Hintergrund zur Einführung des PpSG bildet dabei der Koalitionsvertrag 2018 der 19. Legislaturperiode zwischen CDU, CSU und SPD vom 12. März 2018. Der Koalitionsvertrag regelt die Umsetzung eines Sofortprogramms Pflege und darüber hinaus eine „Konzertierte Aktion Pflege” zur bedarfsgerechten Weiterentwicklung der Pflegesituation. Dafür sollen die Arbeitsbedingungen und die Bezahlung in der Alten- und Krankenpflege sofort aber auch nachhaltig spürbar verbessert werden. Die Inhalte des Koalitionsvertrages wurden sodann um das Eckpunkte­papier „Sofortprogramm Kranken- und Altenpflege” ergänzt und in das PpSG überführt.

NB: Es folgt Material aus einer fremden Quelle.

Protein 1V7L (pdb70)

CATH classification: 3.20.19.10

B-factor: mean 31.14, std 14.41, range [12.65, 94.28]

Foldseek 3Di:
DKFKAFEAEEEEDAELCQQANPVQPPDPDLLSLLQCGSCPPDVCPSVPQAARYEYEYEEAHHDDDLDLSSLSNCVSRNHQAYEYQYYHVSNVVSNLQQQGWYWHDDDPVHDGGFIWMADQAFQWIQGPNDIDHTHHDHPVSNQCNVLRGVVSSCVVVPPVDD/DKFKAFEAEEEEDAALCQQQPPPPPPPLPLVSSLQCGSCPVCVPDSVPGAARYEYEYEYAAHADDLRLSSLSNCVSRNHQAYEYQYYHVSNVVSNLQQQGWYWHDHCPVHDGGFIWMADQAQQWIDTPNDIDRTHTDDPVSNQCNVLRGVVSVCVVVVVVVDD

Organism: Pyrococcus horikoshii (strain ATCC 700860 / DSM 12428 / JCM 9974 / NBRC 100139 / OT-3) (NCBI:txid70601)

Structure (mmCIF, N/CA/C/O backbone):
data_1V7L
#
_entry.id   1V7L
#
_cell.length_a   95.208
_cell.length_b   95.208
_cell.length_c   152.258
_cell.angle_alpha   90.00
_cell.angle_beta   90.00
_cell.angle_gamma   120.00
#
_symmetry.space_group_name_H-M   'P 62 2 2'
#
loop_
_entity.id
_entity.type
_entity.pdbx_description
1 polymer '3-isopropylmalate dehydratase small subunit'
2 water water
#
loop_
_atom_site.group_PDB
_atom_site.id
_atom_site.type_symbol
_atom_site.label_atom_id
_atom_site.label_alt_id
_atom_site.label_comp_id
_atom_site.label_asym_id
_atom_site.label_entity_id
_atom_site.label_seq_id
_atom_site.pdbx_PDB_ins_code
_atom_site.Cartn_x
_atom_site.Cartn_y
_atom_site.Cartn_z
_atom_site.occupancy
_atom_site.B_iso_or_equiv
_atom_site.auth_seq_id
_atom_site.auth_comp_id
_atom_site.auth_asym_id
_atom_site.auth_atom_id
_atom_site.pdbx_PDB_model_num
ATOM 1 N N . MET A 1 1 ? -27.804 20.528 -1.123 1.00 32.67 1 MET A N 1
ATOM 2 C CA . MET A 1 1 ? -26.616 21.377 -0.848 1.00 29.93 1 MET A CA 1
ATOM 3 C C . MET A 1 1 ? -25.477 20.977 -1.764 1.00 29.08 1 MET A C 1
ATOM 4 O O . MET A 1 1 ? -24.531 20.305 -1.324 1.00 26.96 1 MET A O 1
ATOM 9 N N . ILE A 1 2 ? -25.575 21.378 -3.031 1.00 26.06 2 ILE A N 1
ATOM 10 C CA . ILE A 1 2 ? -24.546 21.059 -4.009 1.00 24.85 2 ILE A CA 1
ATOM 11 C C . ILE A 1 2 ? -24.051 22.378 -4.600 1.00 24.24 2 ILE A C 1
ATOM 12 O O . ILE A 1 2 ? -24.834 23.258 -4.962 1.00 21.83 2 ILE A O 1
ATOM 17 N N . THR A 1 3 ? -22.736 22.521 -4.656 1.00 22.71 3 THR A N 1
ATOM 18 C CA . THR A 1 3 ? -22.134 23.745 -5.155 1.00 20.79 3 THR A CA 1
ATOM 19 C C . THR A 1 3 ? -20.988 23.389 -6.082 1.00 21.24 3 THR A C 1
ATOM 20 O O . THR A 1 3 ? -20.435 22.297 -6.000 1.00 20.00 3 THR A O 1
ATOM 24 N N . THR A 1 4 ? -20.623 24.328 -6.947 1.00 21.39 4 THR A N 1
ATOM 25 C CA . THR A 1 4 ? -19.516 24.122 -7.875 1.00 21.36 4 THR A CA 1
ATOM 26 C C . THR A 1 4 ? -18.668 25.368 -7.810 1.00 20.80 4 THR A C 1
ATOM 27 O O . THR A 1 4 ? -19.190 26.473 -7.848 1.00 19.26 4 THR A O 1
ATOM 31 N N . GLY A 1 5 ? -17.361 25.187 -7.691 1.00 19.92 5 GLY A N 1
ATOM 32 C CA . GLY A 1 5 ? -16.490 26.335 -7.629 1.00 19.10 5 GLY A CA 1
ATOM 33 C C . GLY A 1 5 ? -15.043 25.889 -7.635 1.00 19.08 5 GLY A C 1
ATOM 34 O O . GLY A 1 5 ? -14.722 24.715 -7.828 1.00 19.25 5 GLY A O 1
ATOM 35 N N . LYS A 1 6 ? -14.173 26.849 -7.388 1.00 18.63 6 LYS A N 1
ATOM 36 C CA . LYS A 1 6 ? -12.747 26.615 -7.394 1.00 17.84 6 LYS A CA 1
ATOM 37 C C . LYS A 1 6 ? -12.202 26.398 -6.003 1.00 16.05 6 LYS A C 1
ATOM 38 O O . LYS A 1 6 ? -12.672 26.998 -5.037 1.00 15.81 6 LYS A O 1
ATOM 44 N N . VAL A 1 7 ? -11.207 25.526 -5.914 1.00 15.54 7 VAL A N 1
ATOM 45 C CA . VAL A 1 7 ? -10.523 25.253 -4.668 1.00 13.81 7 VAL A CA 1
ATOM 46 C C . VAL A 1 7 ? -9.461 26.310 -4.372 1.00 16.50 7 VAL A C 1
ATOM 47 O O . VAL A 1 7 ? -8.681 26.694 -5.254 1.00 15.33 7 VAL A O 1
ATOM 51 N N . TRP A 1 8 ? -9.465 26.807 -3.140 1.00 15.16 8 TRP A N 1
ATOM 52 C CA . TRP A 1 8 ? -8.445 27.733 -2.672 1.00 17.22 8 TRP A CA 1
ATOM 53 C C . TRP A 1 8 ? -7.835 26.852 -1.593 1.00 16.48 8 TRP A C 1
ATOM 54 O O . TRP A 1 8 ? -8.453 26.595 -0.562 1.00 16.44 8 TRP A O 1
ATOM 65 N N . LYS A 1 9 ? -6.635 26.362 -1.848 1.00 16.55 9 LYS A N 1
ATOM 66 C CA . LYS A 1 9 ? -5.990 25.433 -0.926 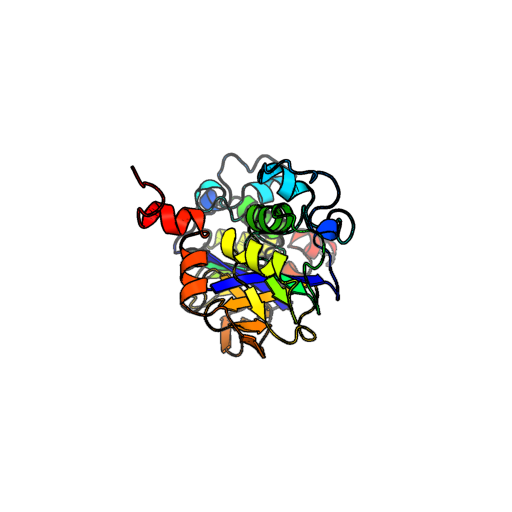1.00 16.08 9 LYS A CA 1
ATOM 67 C C . LYS A 1 9 ? -5.069 26.118 0.070 1.00 17.09 9 LYS A C 1
ATOM 68 O O . LYS A 1 9 ? -4.327 27.028 -0.294 1.00 15.12 9 LYS A O 1
ATOM 74 N N . PHE A 1 10 ? -5.136 25.689 1.327 1.00 14.96 10 PHE A N 1
ATOM 75 C CA . PHE A 1 10 ? -4.298 26.223 2.391 1.00 16.55 10 PHE A CA 1
ATOM 76 C C . PHE A 1 10 ? -3.669 25.034 3.089 1.00 16.01 10 PHE A C 1
ATOM 77 O O . PHE A 1 10 ? -4.100 23.902 2.878 1.00 16.20 10 PHE A O 1
ATOM 85 N N . GLY A 1 11 ? -2.666 25.293 3.924 1.00 15.29 11 GLY A N 1
ATOM 86 C CA . GLY A 1 11 ? -1.985 24.212 4.620 1.00 19.33 11 GLY A CA 1
ATOM 87 C C . GLY A 1 11 ? -2.543 23.867 5.994 1.00 20.10 11 GLY A C 1
ATOM 88 O O . GLY A 1 11 ? -3.756 23.972 6.225 1.00 20.36 11 GLY A O 1
ATOM 89 N N . ASP A 1 12 ? -1.657 23.449 6.895 1.00 18.62 12 ASP A N 1
ATOM 90 C CA . ASP A 1 12 ? -2.030 23.081 8.263 1.00 21.23 12 ASP A CA 1
ATOM 91 C C . ASP A 1 12 ? -2.051 24.255 9.212 1.00 20.71 12 ASP A C 1
ATOM 92 O O . ASP A 1 12 ? -1.395 25.275 8.991 1.00 17.96 12 ASP A O 1
ATOM 97 N N . ASP A 1 13 ? -2.783 24.070 10.298 1.00 21.42 13 ASP A N 1
ATOM 98 C CA . ASP A 1 13 ? -2.884 25.061 11.356 1.00 21.98 13 ASP A CA 1
ATOM 99 C C . ASP A 1 13 ? -3.255 26.473 10.937 1.00 21.53 13 ASP A C 1
ATOM 100 O O . ASP A 1 13 ? -2.719 27.442 11.470 1.00 21.54 13 ASP A O 1
ATOM 105 N N . ILE A 1 14 ? -4.173 26.613 9.989 1.00 20.38 14 ILE A N 1
ATOM 106 C CA . ILE A 1 14 ? -4.582 27.954 9.598 1.00 18.22 14 ILE A CA 1
ATOM 107 C C . ILE A 1 14 ? -5.320 28.542 10.794 1.00 19.33 14 ILE A C 1
ATOM 108 O O . ILE A 1 14 ? -6.299 27.962 11.286 1.00 18.78 14 ILE A O 1
ATOM 113 N N . SER A 1 15 ? -4.859 29.677 11.291 1.00 18.58 15 SER A N 1
ATOM 114 C CA . SER A 1 15 ? -5.540 30.285 12.426 1.00 17.24 15 SER A CA 1
ATOM 115 C C . SER A 1 15 ? -6.676 31.212 11.989 1.00 17.67 15 SER A C 1
ATOM 116 O O . SER A 1 15 ? -6.713 31.707 10.862 1.00 16.58 15 SER A O 1
ATOM 119 N N . THR A 1 16 ? -7.612 31.468 12.891 1.00 19.37 16 THR A N 1
ATOM 120 C CA . THR A 1 16 ? -8.710 32.362 12.536 1.00 19.85 16 THR A CA 1
ATOM 121 C C . THR A 1 16 ? -8.110 33.744 12.331 1.00 19.42 16 THR A C 1
ATOM 122 O O . THR A 1 16 ? -8.601 34.549 11.543 1.00 16.94 16 THR A O 1
ATOM 126 N N . ASP A 1 17 ? -7.016 34.008 13.034 1.00 20.55 17 ASP A N 1
ATOM 127 C CA . ASP A 1 17 ? -6.342 35.291 12.926 1.00 23.03 17 ASP A CA 1
ATOM 128 C C . ASP A 1 17 ? -5.783 35.506 11.505 1.00 23.39 17 ASP A C 1
ATOM 129 O O . ASP A 1 17 ? -5.706 36.635 11.025 1.00 25.83 17 ASP A O 1
ATOM 134 N N . GLU A 1 18 ? -5.409 34.425 10.825 1.00 23.35 18 GLU A N 1
ATOM 135 C CA . GLU A 1 18 ? -4.914 34.517 9.451 1.00 21.02 18 GLU A CA 1
ATOM 136 C C . GLU A 1 18 ? -6.108 34.741 8.513 1.00 21.52 18 GLU A C 1
ATOM 137 O O . GLU A 1 18 ? -6.000 35.441 7.517 1.00 19.21 18 GLU A O 1
ATOM 143 N N . ILE A 1 19 ? -7.242 34.124 8.828 1.00 19.99 19 ILE A N 1
ATOM 144 C CA . ILE A 1 19 ? -8.440 34.281 8.007 1.00 20.47 19 ILE A CA 1
ATOM 145 C C . ILE A 1 19 ? -8.933 35.726 8.139 1.00 19.18 19 ILE A C 1
ATOM 146 O O . ILE A 1 19 ? -9.199 36.382 7.151 1.00 22.51 19 ILE A O 1
ATOM 151 N N . THR A 1 20 ? -9.079 36.214 9.362 1.00 21.08 20 THR A N 1
ATOM 152 C CA . THR A 1 20 ? -9.489 37.600 9.571 1.00 21.43 20 THR A CA 1
ATOM 153 C C . THR A 1 20 ? -8.631 38.175 10.679 1.00 23.39 20 THR A C 1
ATOM 154 O O . THR A 1 20 ? -8.837 37.867 11.855 1.00 20.60 20 THR A O 1
ATOM 158 N N . PRO A 1 21 ? -7.632 38.999 10.314 1.00 26.27 21 PRO A N 1
ATOM 159 C CA . PRO A 1 21 ? -6.775 39.591 11.341 1.00 30.20 21 PRO A CA 1
ATOM 160 C C . PRO A 1 21 ? -7.615 40.237 12.441 1.00 34.43 21 PRO A C 1
ATOM 161 O O . PRO A 1 21 ? -8.699 40.791 12.182 1.00 35.75 21 PRO A O 1
ATOM 165 N N . GLY A 1 22 ? -7.109 40.151 13.668 1.00 37.41 22 GLY A N 1
ATOM 166 C CA . GLY A 1 22 ? -7.807 40.698 14.821 1.00 38.66 22 GLY A CA 1
ATOM 167 C C . GLY A 1 22 ? -8.126 42.179 14.764 1.00 40.20 22 GLY A C 1
ATOM 168 O O . GLY A 1 22 ? -8.902 42.681 15.572 1.00 41.88 22 GLY A O 1
ATOM 169 N N . ARG A 1 23 ? -7.535 42.893 13.818 1.00 41.27 23 ARG A N 1
ATOM 170 C CA . ARG A 1 23 ? -7.812 44.312 13.705 1.00 42.43 23 ARG A CA 1
ATOM 171 C C . ARG A 1 23 ? -9.031 44.564 12.806 1.00 42.75 23 ARG A C 1
ATOM 172 O O . ARG A 1 23 ? -9.232 45.696 12.362 1.00 43.95 23 ARG A O 1
ATOM 180 N N . TYR A 1 24 ? -9.855 43.539 12.558 1.00 40.98 24 TYR A N 1
ATOM 181 C CA . TYR A 1 24 ? -11.008 43.704 11.660 1.00 40.57 24 TYR A CA 1
ATOM 182 C C . TYR A 1 24 ? -12.415 43.311 12.121 1.00 41.40 24 TYR A C 1
ATOM 183 O O . TYR A 1 24 ? -13.392 43.566 11.404 1.00 40.84 24 TYR A O 1
ATOM 192 N N . ASN A 1 25 ? -12.535 42.691 13.287 1.00 41.05 25 ASN A N 1
ATOM 193 C CA . ASN A 1 25 ? -13.843 42.251 13.758 1.00 43.02 25 ASN A CA 1
ATOM 194 C C . ASN A 1 25 ? -14.831 43.365 14.129 1.00 42.33 25 ASN A C 1
ATOM 195 O O . ASN A 1 25 ? -16.045 43.177 14.016 1.00 43.30 25 ASN A O 1
ATOM 200 N N . LEU A 1 26 ? -14.323 44.518 14.556 1.00 41.44 26 LEU A N 1
ATOM 201 C CA . LEU A 1 26 ? -15.197 45.619 14.930 1.00 41.20 26 LEU A CA 1
ATOM 202 C C . LEU A 1 26 ? -16.015 46.123 13.751 1.00 41.48 26 LEU A C 1
ATOM 203 O O . LEU A 1 26 ? -15.680 47.134 13.125 1.00 39.44 26 LEU A O 1
ATOM 208 N N . THR A 1 27 ? -17.095 45.401 13.458 1.00 41.56 27 THR A N 1
ATOM 209 C CA . THR A 1 27 ? -17.996 45.733 12.355 1.00 41.34 27 THR A CA 1
ATOM 210 C C . THR A 1 27 ? -19.222 44.818 12.387 1.00 41.27 27 THR A C 1
ATOM 211 O O . THR A 1 27 ? -19.126 43.640 12.717 1.00 38.95 27 THR A O 1
ATOM 215 N N . LYS A 1 28 ? -20.385 45.375 12.075 1.00 41.12 28 LYS A N 1
ATOM 216 C CA . LYS A 1 28 ? -21.599 44.570 12.031 1.00 42.27 28 LYS A CA 1
ATOM 217 C C . LYS A 1 28 ? -21.961 44.433 10.547 1.00 41.39 28 LYS A C 1
ATOM 218 O O . LYS A 1 28 ? -23.140 44.343 10.154 1.00 39.77 28 LYS A O 1
ATOM 224 N N . ASP A 1 29 ? -20.906 44.418 9.729 1.00 37.92 29 ASP A N 1
ATOM 225 C CA . ASP A 1 29 ? -21.047 44.290 8.294 1.00 35.87 29 ASP A CA 1
ATOM 226 C C . ASP A 1 29 ? -20.129 43.162 7.804 1.00 34.37 29 ASP A C 1
ATOM 227 O O . ASP A 1 29 ? -18.924 43.351 7.589 1.00 33.01 29 ASP A O 1
ATOM 232 N N . PRO A 1 30 ? -20.695 41.961 7.638 1.00 33.04 30 PRO A N 1
ATOM 233 C CA . PRO A 1 30 ? -19.931 40.801 7.174 1.00 31.53 30 PRO A CA 1
ATOM 234 C C . PRO A 1 30 ? -19.224 41.104 5.847 1.00 29.66 30 PRO A C 1
ATOM 235 O O . PRO A 1 30 ? -18.156 40.571 5.578 1.00 27.94 30 PRO A O 1
ATOM 239 N N . LYS A 1 31 ? -19.827 41.964 5.030 1.00 28.74 31 LYS A N 1
ATOM 240 C CA . LYS A 1 31 ? -19.237 42.334 3.746 1.00 29.57 31 LYS A CA 1
ATOM 241 C C . LYS A 1 31 ? -17.865 42.954 3.966 1.00 29.44 31 LYS A C 1
ATOM 242 O O . LYS A 1 31 ? -16.946 42.743 3.177 1.00 28.73 31 LYS A O 1
ATOM 248 N N . GLU A 1 32 ? -17.715 43.703 5.054 1.00 27.52 32 GLU A N 1
ATOM 249 C CA . GLU A 1 32 ? -16.428 44.322 5.332 1.00 28.42 32 GLU A CA 1
ATOM 250 C C . GLU A 1 32 ? -15.406 43.259 5.669 1.00 27.50 32 GLU A C 1
ATOM 251 O O . GLU A 1 32 ? -14.255 43.350 5.256 1.00 27.25 32 GLU A O 1
ATOM 257 N N . LEU A 1 33 ? -15.832 42.237 6.403 1.00 24.54 33 LEU A N 1
ATOM 258 C CA . LEU A 1 33 ? -14.947 41.133 6.760 1.00 23.86 33 LEU A CA 1
ATOM 259 C C . LEU A 1 33 ? -14.540 40.387 5.495 1.00 23.92 33 LEU A C 1
ATOM 260 O O . LEU A 1 33 ? -13.384 39.999 5.324 1.00 24.19 33 LEU A O 1
ATOM 265 N N . ALA A 1 34 ? -15.512 40.175 4.613 1.00 24.04 34 ALA A N 1
ATOM 266 C CA . ALA A 1 34 ? -15.269 39.480 3.362 1.00 25.26 34 ALA A CA 1
ATOM 267 C C . ALA A 1 34 ? -14.091 40.091 2.611 1.00 26.15 34 ALA A C 1
ATOM 268 O O . ALA A 1 34 ? -13.296 39.383 2.008 1.00 26.50 34 ALA A O 1
ATOM 270 N N . LYS A 1 35 ? -13.989 41.414 2.652 1.00 26.45 35 LYS A N 1
ATOM 271 C CA . LYS A 1 35 ? -12.932 42.131 1.947 1.00 26.34 35 LYS A CA 1
ATOM 272 C C . LYS A 1 35 ? -11.526 41.877 2.460 1.00 24.09 35 LYS A C 1
ATOM 273 O O . LYS A 1 35 ? -10.553 42.035 1.711 1.00 22.49 35 LYS A O 1
ATOM 279 N N . ILE A 1 36 ? -11.404 41.492 3.724 1.00 21.95 36 ILE A N 1
ATOM 280 C CA . ILE A 1 36 ? -10.084 41.269 4.295 1.00 20.96 36 ILE A CA 1
ATOM 281 C C . ILE A 1 36 ? -9.730 39.820 4.617 1.00 22.24 36 ILE A C 1
ATOM 282 O O . ILE A 1 36 ? -8.698 39.550 5.260 1.00 21.66 36 ILE A O 1
ATOM 287 N N . ALA A 1 37 ? -10.559 38.888 4.148 1.00 18.92 37 ALA A N 1
ATOM 288 C CA . ALA A 1 37 ? -10.324 37.473 4.402 1.00 18.53 37 ALA A CA 1
ATOM 289 C C . ALA A 1 37 ? -8.962 37.034 3.826 1.00 18.71 37 ALA A C 1
ATOM 290 O O . ALA A 1 37 ? -8.693 37.227 2.636 1.00 17.89 37 ALA A O 1
ATOM 292 N N . PHE A 1 38 ? -8.120 36.450 4.679 1.00 17.05 38 PHE A N 1
ATOM 293 C CA . PHE A 1 38 ? -6.789 35.971 4.289 1.00 18.57 38 PHE A CA 1
ATOM 294 C C . PHE A 1 38 ? -5.945 37.071 3.657 1.00 21.01 38 PHE A C 1
ATOM 295 O O . PHE A 1 38 ? -5.002 36.780 2.914 1.00 21.95 38 PHE A O 1
ATOM 303 N N . ILE A 1 39 ? -6.289 38.319 3.961 1.00 22.22 39 ILE A N 1
ATOM 304 C CA . ILE A 1 39 ? -5.614 39.472 3.385 1.00 25.27 39 ILE A CA 1
ATOM 305 C C . ILE A 1 39 ? -4.082 39.451 3.471 1.00 25.91 39 ILE A C 1
ATOM 306 O O . ILE A 1 39 ? -3.408 39.811 2.513 1.00 24.50 39 ILE A O 1
ATOM 311 N N . GLU A 1 40 ? -3.529 39.002 4.592 1.00 27.68 40 GLU A N 1
ATOM 312 C CA . GLU A 1 40 ? -2.074 38.993 4.744 1.00 30.25 40 GLU A CA 1
ATOM 313 C C . GLU A 1 40 ? -1.339 37.755 4.258 1.00 31.61 40 GLU A C 1
ATOM 314 O O . GLU A 1 40 ? -0.150 37.832 3.960 1.00 33.99 40 GLU A O 1
ATOM 320 N N . VAL A 1 41 ? -2.020 36.619 4.178 1.00 30.78 41 VAL A N 1
ATOM 321 C CA . VAL A 1 41 ? -1.370 35.391 3.732 1.00 30.93 41 VAL A CA 1
ATOM 322 C C . VAL A 1 41 ? -1.617 35.116 2.240 1.00 30.25 41 VAL A C 1
ATOM 323 O O . VAL A 1 41 ? -0.798 34.501 1.565 1.00 31.37 41 VAL A O 1
ATOM 327 N N . ARG A 1 42 ? -2.747 35.577 1.724 1.00 29.34 42 ARG A N 1
ATOM 328 C CA . ARG A 1 42 ? -3.060 35.377 0.317 1.00 28.02 42 ARG A CA 1
ATOM 329 C C . ARG A 1 42 ? -3.927 36.535 -0.114 1.00 27.64 42 ARG A C 1
ATOM 330 O O . ARG A 1 42 ? -5.151 36.422 -0.183 1.00 27.92 42 ARG A O 1
ATOM 338 N N . PRO A 1 43 ? -3.296 37.677 -0.393 1.00 27.42 43 PRO A N 1
ATOM 339 C CA . PRO A 1 43 ? -3.976 38.899 -0.809 1.00 26.02 43 PRO A CA 1
ATOM 340 C C . PRO A 1 43 ? -4.952 38.840 -1.975 1.00 26.86 43 PRO A C 1
ATOM 341 O O . PRO A 1 43 ? -5.849 39.662 -2.048 1.00 26.86 43 PRO A O 1
ATOM 345 N N . ASP A 1 44 ? -4.804 37.884 -2.880 1.00 27.42 44 ASP A N 1
ATOM 346 C CA . ASP A 1 44 ? -5.737 37.842 -4.006 1.00 31.31 44 ASP A CA 1
ATOM 347 C C . ASP A 1 44 ? -7.011 37.053 -3.687 1.00 29.51 44 ASP A C 1
ATOM 348 O O . ASP A 1 44 ? -7.981 37.089 -4.449 1.00 28.38 44 ASP A O 1
ATOM 353 N N . PHE A 1 45 ? -7.025 36.366 -2.547 1.00 24.79 45 PHE A N 1
ATOM 354 C CA . PHE A 1 45 ? -8.194 35.584 -2.199 1.00 23.46 45 PHE A CA 1
ATOM 355 C C . PHE A 1 45 ? -9.529 36.368 -2.106 1.00 21.64 45 PHE A C 1
ATOM 356 O O . PHE A 1 45 ? -10.464 36.070 -2.833 1.00 21.86 45 PHE A O 1
ATOM 364 N N . ALA A 1 46 ? -9.616 37.375 -1.248 1.00 22.02 46 ALA A N 1
ATOM 365 C CA . ALA A 1 46 ? -10.871 38.108 -1.077 1.00 25.00 46 ALA A CA 1
ATOM 366 C C . ALA A 1 46 ? -11.499 38.682 -2.353 1.00 27.31 46 ALA A C 1
ATOM 367 O O . ALA A 1 46 ? -12.718 38.595 -2.549 1.00 26.55 46 ALA A O 1
ATOM 369 N N . ARG A 1 47 ? -10.671 39.255 -3.217 1.00 26.34 47 ARG A N 1
ATOM 370 C CA . ARG A 1 47 ? -11.149 39.857 -4.459 1.00 28.23 47 ARG A CA 1
ATOM 371 C C . ARG A 1 47 ? -11.448 38.839 -5.551 1.00 24.31 47 ARG A C 1
ATOM 372 O O . ARG A 1 47 ? -12.364 39.028 -6.351 1.00 25.63 47 ARG A O 1
ATOM 380 N N . ASN A 1 48 ? -10.706 37.739 -5.570 1.00 21.69 48 ASN A N 1
ATOM 381 C CA . ASN A 1 48 ? -10.908 36.748 -6.625 1.00 21.13 48 ASN A CA 1
ATOM 382 C C . ASN A 1 48 ? -11.872 35.603 -6.340 1.00 19.82 48 ASN A C 1
ATOM 383 O O . ASN A 1 48 ? -12.331 34.927 -7.264 1.00 17.99 48 ASN A O 1
ATOM 388 N N . VAL A 1 49 ? -12.159 35.365 -5.066 1.00 17.86 49 VAL A N 1
ATOM 389 C CA . VAL A 1 49 ? -13.093 34.306 -4.711 1.00 17.82 49 VAL A CA 1
ATOM 390 C C . VAL A 1 49 ? -14.475 34.615 -5.286 1.00 16.52 49 VAL A C 1
ATOM 391 O O . VAL A 1 49 ? -14.896 35.766 -5.327 1.00 17.14 49 VAL A O 1
ATOM 395 N N . ARG A 1 50 ? -15.160 33.577 -5.739 1.00 17.76 50 ARG A N 1
ATOM 396 C CA . ARG A 1 50 ? -16.524 33.710 -6.247 1.00 18.31 50 ARG A CA 1
ATOM 397 C C . ARG A 1 50 ? -17.411 32.781 -5.450 1.00 18.16 50 ARG A C 1
ATOM 398 O O . ARG A 1 50 ? -16.958 31.732 -4.991 1.00 18.36 50 ARG A O 1
ATOM 406 N N . PRO A 1 51 ? -18.688 33.155 -5.261 1.00 17.34 51 PRO A N 1
ATOM 407 C CA . PRO A 1 51 ? -19.578 32.275 -4.507 1.00 17.03 51 PRO A CA 1
ATOM 408 C C . PRO A 1 51 ? -19.496 30.872 -5.107 1.00 16.29 51 PRO A C 1
ATOM 409 O O . PRO A 1 51 ? -19.433 30.725 -6.317 1.00 16.72 51 PRO A O 1
ATOM 413 N N . GLY A 1 52 ? -19.464 29.855 -4.255 1.00 16.19 52 GLY A N 1
ATOM 414 C CA . GLY A 1 52 ? -19.375 28.490 -4.736 1.00 16.78 52 GLY A CA 1
ATOM 415 C C . GLY A 1 52 ? -17.958 27.952 -4.600 1.00 16.31 52 GLY A C 1
ATOM 416 O O . GLY A 1 52 ? -17.752 26.741 -4.601 1.00 16.47 52 GLY A O 1
ATOM 417 N N . ASP A 1 53 ? -16.974 28.848 -4.512 1.00 15.50 53 ASP A N 1
ATOM 418 C CA . ASP A 1 53 ? -15.593 28.397 -4.337 1.00 17.61 53 ASP A CA 1
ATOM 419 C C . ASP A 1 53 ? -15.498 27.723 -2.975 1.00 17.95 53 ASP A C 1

Das PpSG soll zu Entlastungen von Pflegekräften durch eine bessere Personalausstattung und bessere Arbeits­bedingungen führen. Hierfür umfasst das PpSG zahlreiche Regelungen zur Umsetzung dieses Ziels. Eine Maßnahme stellt dabei die Umstellung der Pflegepersonalkostenvergütung dar. Kosten für Pflegepersonal sollen künftig unabhängig von Fallpauschalen vergütet werden. Dabei werden die Pflegepersonalkosten unter Berücksichtigung des krankenhausindividuellen Pflegepersonalbedarfs über ein neu einzuführendes Pflegebudget finanziert, das ab dem Jahr 2020 verhandelt wird.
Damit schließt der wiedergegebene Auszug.